To implement this approach systematically, for each of the 336 reliably inferred events of gain, a sequence of 20 nucleotides flanking the site of gain is extracted from an intronless gene drawn from the closest phylogenetic outgroup. Formally, these outgroup sequences are evolutionary relatives of the true gain site, and they will reflect preferences of gain as well as an unknown amount of evolutionary noise resulting from divergence. The pattern shown by these sequences in figure 7A indicates a clear preference for the nucleotides {AC}AG GT at positions –3 to +2. Although the logos in figure 7 use all nucleotide positions, masking out third codon positions (which tend to diverge at a higher rate, decreasing the signal-to-noise ratio) typically increases the total information content significantly (not shown). The much lower information content for the outgroup sequences in figure 7 relative to the shadow sequences in figure 6 should not be taken to mean that biased intron gain is insufficient to account for the shadow sequence because of the noise included in the outgroup sequence sample. Finally, sequence preferences for intron gain, like phase preferences, show taxonomic heterogeneity (fig. 7B, C).
FIG. 7. Nucleotide preferences for intron gain as reflected in outgroup sequences. The three figures show sequence logos (Schneider and Stephens 1990) of outgroup sample sequences for the "most reliable" intron gain events in (A) all genes, (B) plant and animal genes, and (C) fungal genes. A single outgroup sequence is chosen at random for each inferred gain event. Conventions are as given in the legend to figure 6, but note that the vertical scale (in bits) is smaller. The data from plant and animal genes are pooled in (B) because they do not differ substantially in their pattern, whereas fungal genes (C) are distinctly different
Discussion
A systematic evolutionary analysis of data on 10 taxonomically diverse sequence families comprising 677 eukaryotic protein-coding genes reveals that, for the families studied, the process of evolutionary intron gain (1) accounts almost completely for extant introns, (2) is distinctly nonrandom with respect to nucleotide context, and (3) is distinctly nonrandom with respect to reading-frame phase.

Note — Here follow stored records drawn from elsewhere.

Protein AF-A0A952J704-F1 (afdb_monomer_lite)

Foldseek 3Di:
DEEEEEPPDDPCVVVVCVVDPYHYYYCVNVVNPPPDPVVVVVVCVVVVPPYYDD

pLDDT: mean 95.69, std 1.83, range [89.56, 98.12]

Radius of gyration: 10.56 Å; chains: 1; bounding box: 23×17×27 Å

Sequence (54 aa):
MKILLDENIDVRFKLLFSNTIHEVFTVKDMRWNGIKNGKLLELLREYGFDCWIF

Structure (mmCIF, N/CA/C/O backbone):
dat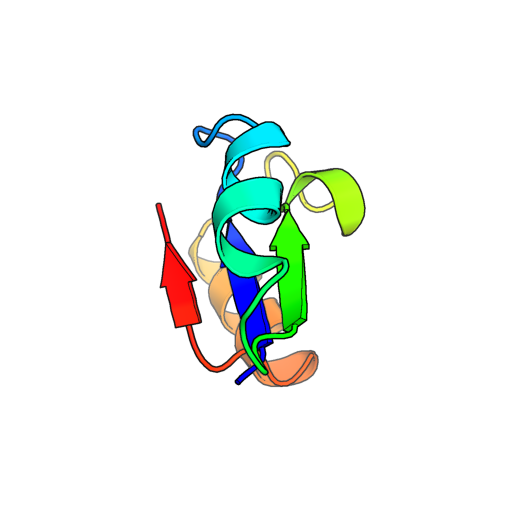a_AF-A0A952J704-F1
#
_entry.id   AF-A0A952J704-F1
#
loop_
_atom_site.group_PDB
_atom_site.id
_atom_site.type_symbol
_atom_site.label_atom_id
_atom_site.label_alt_id
_atom_site.label_comp_id
_atom_site.label_asym_id
_atom_site.label_entity_id
_atom_site.label_seq_id
_atom_site.pdbx_PDB_ins_code
_atom_site.Cartn_x
_atom_site.Cartn_y
_atom_site.Cartn_z
_atom_site.occupancy
_atom_site.B_iso_or_equiv
_atom_site.auth_seq_id
_atom_site.auth_comp_id
_atom_site.auth_asym_id
_atom_site.auth_atom_id
_atom_site.pdbx_PDB_model_num
ATOM 1 N N . MET A 1 1 ? -0.527 -6.448 -12.447 1.00 93.56 1 MET A N 1
ATOM 2 C CA . MET A 1 1 ? -0.834 -6.644 -11.012 1.00 93.56 1 MET A CA 1
ATOM 3 C C . MET A 1 1 ? -1.094 -5.292 -10.393 1.00 93.56 1 MET A C 1
ATOM 5 O O . MET A 1 1 ? -0.360 -4.357 -10.717 1.00 93.56 1 MET A O 1
ATOM 9 N N . LYS A 1 2 ? -2.090 -5.209 -9.519 1.00 97.56 2 LYS A N 1
ATOM 10 C CA . LYS A 1 2 ? -2.476 -3.994 -8.813 1.00 97.56 2 LYS A CA 1
ATOM 11 C C . LYS A 1 2 ? -1.863 -3.985 -7.414 1.00 97.56 2 LYS A C 1
ATOM 13 O O . LYS A 1 2 ? -2.100 -4.896 -6.623 1.00 97.56 2 LYS A O 1
ATOM 18 N N . ILE A 1 3 ? -1.042 -2.981 -7.133 1.00 97.75 3 ILE A N 1
ATOM 19 C CA . ILE A 1 3 ? -0.233 -2.876 -5.914 1.00 97.75 3 ILE A CA 1
ATOM 20 C C . ILE A 1 3 ? -0.717 -1.679 -5.098 1.00 97.75 3 ILE A C 1
ATOM 22 O O . ILE A 1 3 ? -0.863 -0.583 -5.643 1.00 97.75 3 ILE A O 1
ATOM 26 N N . LEU A 1 4 ? -0.941 -1.881 -3.800 1.00 97.81 4 LEU A N 1
ATOM 27 C CA . LEU A 1 4 ? -1.157 -0.801 -2.841 1.00 97.81 4 LEU A CA 1
ATOM 28 C C . LEU A 1 4 ? 0.120 -0.574 -2.026 1.00 97.81 4 LEU A C 1
ATOM 30 O O . LEU A 1 4 ? 0.657 -1.514 -1.444 1.00 97.81 4 LEU A O 1
ATOM 34 N N . LEU A 1 5 ? 0.587 0.669 -1.968 1.00 97.25 5 LEU A N 1
ATOM 35 C CA . LEU A 1 5 ? 1.642 1.119 -1.063 1.00 97.25 5 LEU A CA 1
ATOM 36 C C . LEU A 1 5 ? 1.011 1.715 0.193 1.00 97.25 5 LEU A C 1
ATOM 38 O O . LEU A 1 5 ? 0.114 2.559 0.087 1.00 97.25 5 LEU A O 1
ATOM 42 N N . ASP A 1 6 ? 1.485 1.283 1.354 1.00 95.75 6 ASP A N 1
ATOM 43 C CA . ASP A 1 6 ? 1.006 1.745 2.650 1.00 95.75 6 ASP A CA 1
ATOM 44 C C . ASP A 1 6 ? 1.332 3.225 2.924 1.00 95.75 6 ASP A C 1
ATOM 46 O O . ASP A 1 6 ? 2.097 3.873 2.205 1.00 95.75 6 ASP A O 1
ATOM 50 N N . GLU A 1 7 ? 0.710 3.788 3.960 1.00 93.69 7 GLU A N 1
ATOM 51 C CA . GLU A 1 7 ? 0.867 5.191 4.352 1.00 93.69 7 GLU A CA 1
ATOM 52 C C . GLU A 1 7 ? 2.265 5.523 4.890 1.00 93.69 7 GLU A C 1
ATOM 54 O O . GLU A 1 7 ? 2.668 6.689 4.877 1.00 93.69 7 GLU A O 1
ATOM 59 N N . ASN A 1 8 ? 3.021 4.511 5.314 1.00 93.00 8 ASN A N 1
ATOM 60 C CA . ASN A 1 8 ? 4.412 4.657 5.734 1.00 93.00 8 ASN A CA 1
ATOM 61 C C . ASN A 1 8 ? 5.421 4.677 4.559 1.00 93.00 8 ASN A C 1
ATOM 63 O O . ASN A 1 8 ? 6.598 4.976 4.783 1.00 93.00 8 ASN A O 1
ATOM 67 N N . ILE A 1 9 ? 4.988 4.411 3.319 1.00 94.50 9 ILE A N 1
ATOM 68 C CA . ILE A 1 9 ? 5.841 4.421 2.122 1.00 94.50 9 ILE A CA 1
ATOM 69 C C . ILE A 1 9 ? 5.779 5.787 1.429 1.00 94.50 9 ILE A C 1
ATOM 71 O O . ILE A 1 9 ? 4.712 6.349 1.180 1.00 94.50 9 ILE A O 1
ATOM 75 N N . ASP A 1 10 ? 6.946 6.319 1.050 1.00 94.12 10 ASP A N 1
ATOM 76 C CA . ASP A 1 10 ? 7.032 7.560 0.276 1.00 94.12 10 ASP A CA 1
ATOM 77 C C . ASP A 1 10 ? 6.278 7.425 -1.059 1.00 94.12 10 ASP A C 1
ATOM 79 O O . ASP A 1 10 ? 6.538 6.524 -1.857 1.00 94.12 10 ASP A O 1
ATOM 83 N N . VAL A 1 11 ? 5.378 8.369 -1.347 1.00 91.56 11 VAL A N 1
ATOM 84 C CA . VAL A 1 11 ? 4.546 8.362 -2.562 1.00 91.56 11 VAL A CA 1
ATOM 85 C C . VAL A 1 11 ? 5.353 8.331 -3.863 1.00 91.56 11 VAL A C 1
ATOM 87 O O . VAL A 1 11 ? 4.836 7.895 -4.889 1.00 91.56 11 VAL A O 1
ATOM 90 N N . ARG A 1 12 ? 6.616 8.779 -3.849 1.00 94.81 12 ARG A N 1
ATOM 91 C CA . ARG A 1 12 ? 7.527 8.740 -5.003 1.00 94.81 12 ARG A CA 1
ATOM 92 C C . ARG A 1 12 ? 8.023 7.330 -5.301 1.00 94.81 12 ARG A C 1
ATOM 94 O O . ARG A 1 12 ? 8.464 7.091 -6.419 1.00 94.81 12 ARG A O 1
ATOM 101 N N . PHE A 1 13 ? 7.908 6.385 -4.366 1.00 95.19 13 PHE A N 1
ATOM 102 C CA . PHE A 1 13 ? 8.275 4.986 -4.590 1.00 95.19 13 PHE A CA 1
ATOM 103 C C . PHE A 1 13 ? 7.486 4.366 -5.751 1.00 95.19 13 PHE A C 1
ATOM 105 O O . PHE A 1 13 ? 8.034 3.573 -6.515 1.00 95.19 13 PHE A O 1
ATOM 112 N N . LYS A 1 14 ? 6.244 4.820 -5.985 1.00 94.94 14 LYS A N 1
ATOM 113 C CA . LYS A 1 14 ? 5.452 4.403 -7.154 1.00 94.94 14 LYS A CA 1
ATOM 114 C C . LYS A 1 14 ? 6.145 4.694 -8.490 1.00 94.94 14 LYS A C 1
ATOM 116 O O . LYS A 1 14 ? 5.934 3.966 -9.452 1.00 94.94 14 LYS A O 1
ATOM 121 N N . LEU A 1 15 ? 7.010 5.714 -8.549 1.00 94.94 15 LEU A N 1
ATOM 122 C CA . LEU A 1 15 ? 7.738 6.086 -9.766 1.00 94.94 15 LEU A CA 1
ATOM 123 C C . LEU A 1 15 ? 8.739 5.010 -10.198 1.00 94.94 15 LEU A C 1
ATOM 125 O O . LEU A 1 15 ? 9.035 4.911 -11.387 1.00 94.94 15 LEU A O 1
ATOM 129 N N . LEU A 1 16 ? 9.217 4.171 -9.276 1.00 95.50 16 LEU A N 1
ATOM 130 C CA . LEU A 1 16 ? 10.110 3.056 -9.604 1.00 95.50 16 LEU A CA 1
ATOM 131 C C . LEU A 1 16 ? 9.417 1.981 -10.451 1.00 95.50 16 LEU A C 1
ATOM 133 O O . LEU A 1 16 ? 10.080 1.240 -11.170 1.00 95.50 16 LEU A O 1
ATOM 137 N N . PHE A 1 17 ? 8.083 1.939 -10.424 1.00 94.81 17 PHE A N 1
ATOM 138 C CA . PHE A 1 17 ? 7.276 1.020 -11.220 1.00 94.81 17 PHE A CA 1
ATOM 139 C C . PHE A 1 17 ? 6.881 1.596 -12.586 1.00 94.81 17 PHE A C 1
ATOM 141 O O . PHE A 1 17 ? 6.252 0.889 -13.369 1.00 94.81 17 PHE A O 1
ATOM 148 N N . SER A 1 18 ? 7.270 2.836 -12.918 1.00 93.38 18 SER A N 1
ATOM 149 C CA . SER A 1 18 ? 6.827 3.518 -14.152 1.00 93.38 18 SER A CA 1
ATOM 150 C C . SER A 1 18 ? 7.204 2.781 -15.442 1.00 93.38 18 SER A C 1
ATOM 152 O O . SER A 1 18 ? 6.537 2.951 -16.455 1.00 93.38 18 SER A O 1
ATOM 154 N N . ASN A 1 19 ? 8.252 1.951 -15.411 1.00 96.12 19 ASN A N 1
ATOM 155 C CA . ASN A 1 19 ? 8.706 1.151 -16.556 1.00 96.12 19 ASN A CA 1
ATOM 156 C C . ASN A 1 19 ? 8.187 -0.299 -16.519 1.00 96.12 19 ASN A C 1
ATOM 158 O O . ASN A 1 19 ? 8.751 -1.179 -17.166 1.00 96.12 19 ASN A O 1
ATOM 162 N N . THR A 1 20 ? 7.154 -0.575 -15.723 1.00 95.81 20 THR A N 1
ATOM 163 C CA . THR A 1 20 ? 6.588 -1.916 -15.526 1.00 95.81 20 THR A CA 1
ATOM 164 C C . THR A 1 20 ? 5.103 -1.943 -15.884 1.00 95.81 20 THR A C 1
ATOM 166 O O . THR A 1 20 ? 4.469 -0.904 -16.030 1.00 95.81 20 THR A O 1
ATOM 169 N N . ILE A 1 21 ? 4.526 -3.143 -15.980 1.00 96.62 21 ILE A N 1
ATOM 170 C CA . ILE A 1 21 ? 3.085 -3.349 -16.220 1.00 96.62 21 ILE A CA 1
ATOM 171 C C . ILE A 1 21 ? 2.230 -3.250 -14.939 1.00 96.62 21 ILE A C 1
ATOM 173 O O . ILE A 1 21 ? 1.070 -3.663 -14.932 1.00 96.62 21 ILE A O 1
ATOM 177 N N . HIS A 1 22 ? 2.812 -2.819 -13.818 1.00 96.75 22 HIS A N 1
ATOM 178 C CA . HIS A 1 22 ? 2.126 -2.779 -12.529 1.00 96.75 22 HIS A CA 1
ATOM 179 C C . HIS A 1 22 ? 1.303 -1.497 -12.377 1.00 96.75 22 HIS A C 1
ATOM 181 O O . HIS A 1 22 ? 1.790 -0.398 -12.629 1.00 96.75 22 HIS A O 1
ATOM 187 N N . GLU A 1 23 ? 0.069 -1.637 -11.896 1.00 97.12 23 GLU A N 1
ATOM 188 C CA . GLU A 1 23 ? -0.776 -0.508 -11.511 1.00 97.12 23 GLU A CA 1
ATOM 189 C C . GLU A 1 23 ? -0.556 -0.225 -10.025 1.00 97.12 23 GLU A C 1
ATOM 191 O O . GLU A 1 23 ? -0.952 -1.023 -9.174 1.00 97.12 23 GLU A O 1
ATOM 196 N N . VAL A 1 24 ? 0.114 0.882 -9.703 1.00 97.50 24 VAL A N 1
ATOM 197 C CA . VAL A 1 24 ? 0.539 1.183 -8.329 1.00 97.50 24 VAL A CA 1
ATOM 198 C C . VAL A 1 24 ? -0.237 2.367 -7.769 1.00 97.50 24 VAL A C 1
ATOM 200 O O . VAL A 1 24 ? -0.190 3.471 -8.314 1.00 97.50 24 VAL A O 1
ATOM 203 N N . PHE A 1 25 ? -0.907 2.135 -6.645 1.00 97.25 25 PHE A N 1
ATOM 204 C CA . PHE A 1 25 ? -1.656 3.132 -5.886 1.00 97.25 25 PHE A CA 1
ATOM 205 C C . PHE A 1 25 ? -1.061 3.264 -4.490 1.00 97.25 25 PHE A C 1
ATOM 207 O O . PHE A 1 25 ? -0.505 2.312 -3.950 1.00 97.25 25 PHE A O 1
ATOM 214 N N . THR A 1 26 ? -1.207 4.427 -3.873 1.00 96.88 26 THR A N 1
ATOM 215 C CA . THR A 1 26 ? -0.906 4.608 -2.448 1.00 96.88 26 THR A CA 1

The Origin of Introns by a Process of Gain
Because the distribution of introns among members of a gene family is a valuable source of information, the proper interpretation of such data has been a subject of debate. For many years, this debate took the form of a dispute over the relative importance of "differential loss" of introns versus separate gain of introns, or in its most extreme form, a debate between "introns-early" advocates who attributed all differences in intron patterns to differential loss and "sliding" of primordial introns (Liaud, Zhang, and Cerff 1990; Gilbert and Glynias 1993), and "introns-late" advocates who allowed both gain and loss, but denied "sliding" (Palmer and Logsdon 1991). A fundamental source of ambiguity in this debate has been that any particular distribution of introns in a gene family can be explained in a variety of ways; for example, allowing only loss or gain and loss, loss and sliding, and so on. In the absence of prior restrictions on the types of events that are possible, counting up events of one type or another is inconclusive.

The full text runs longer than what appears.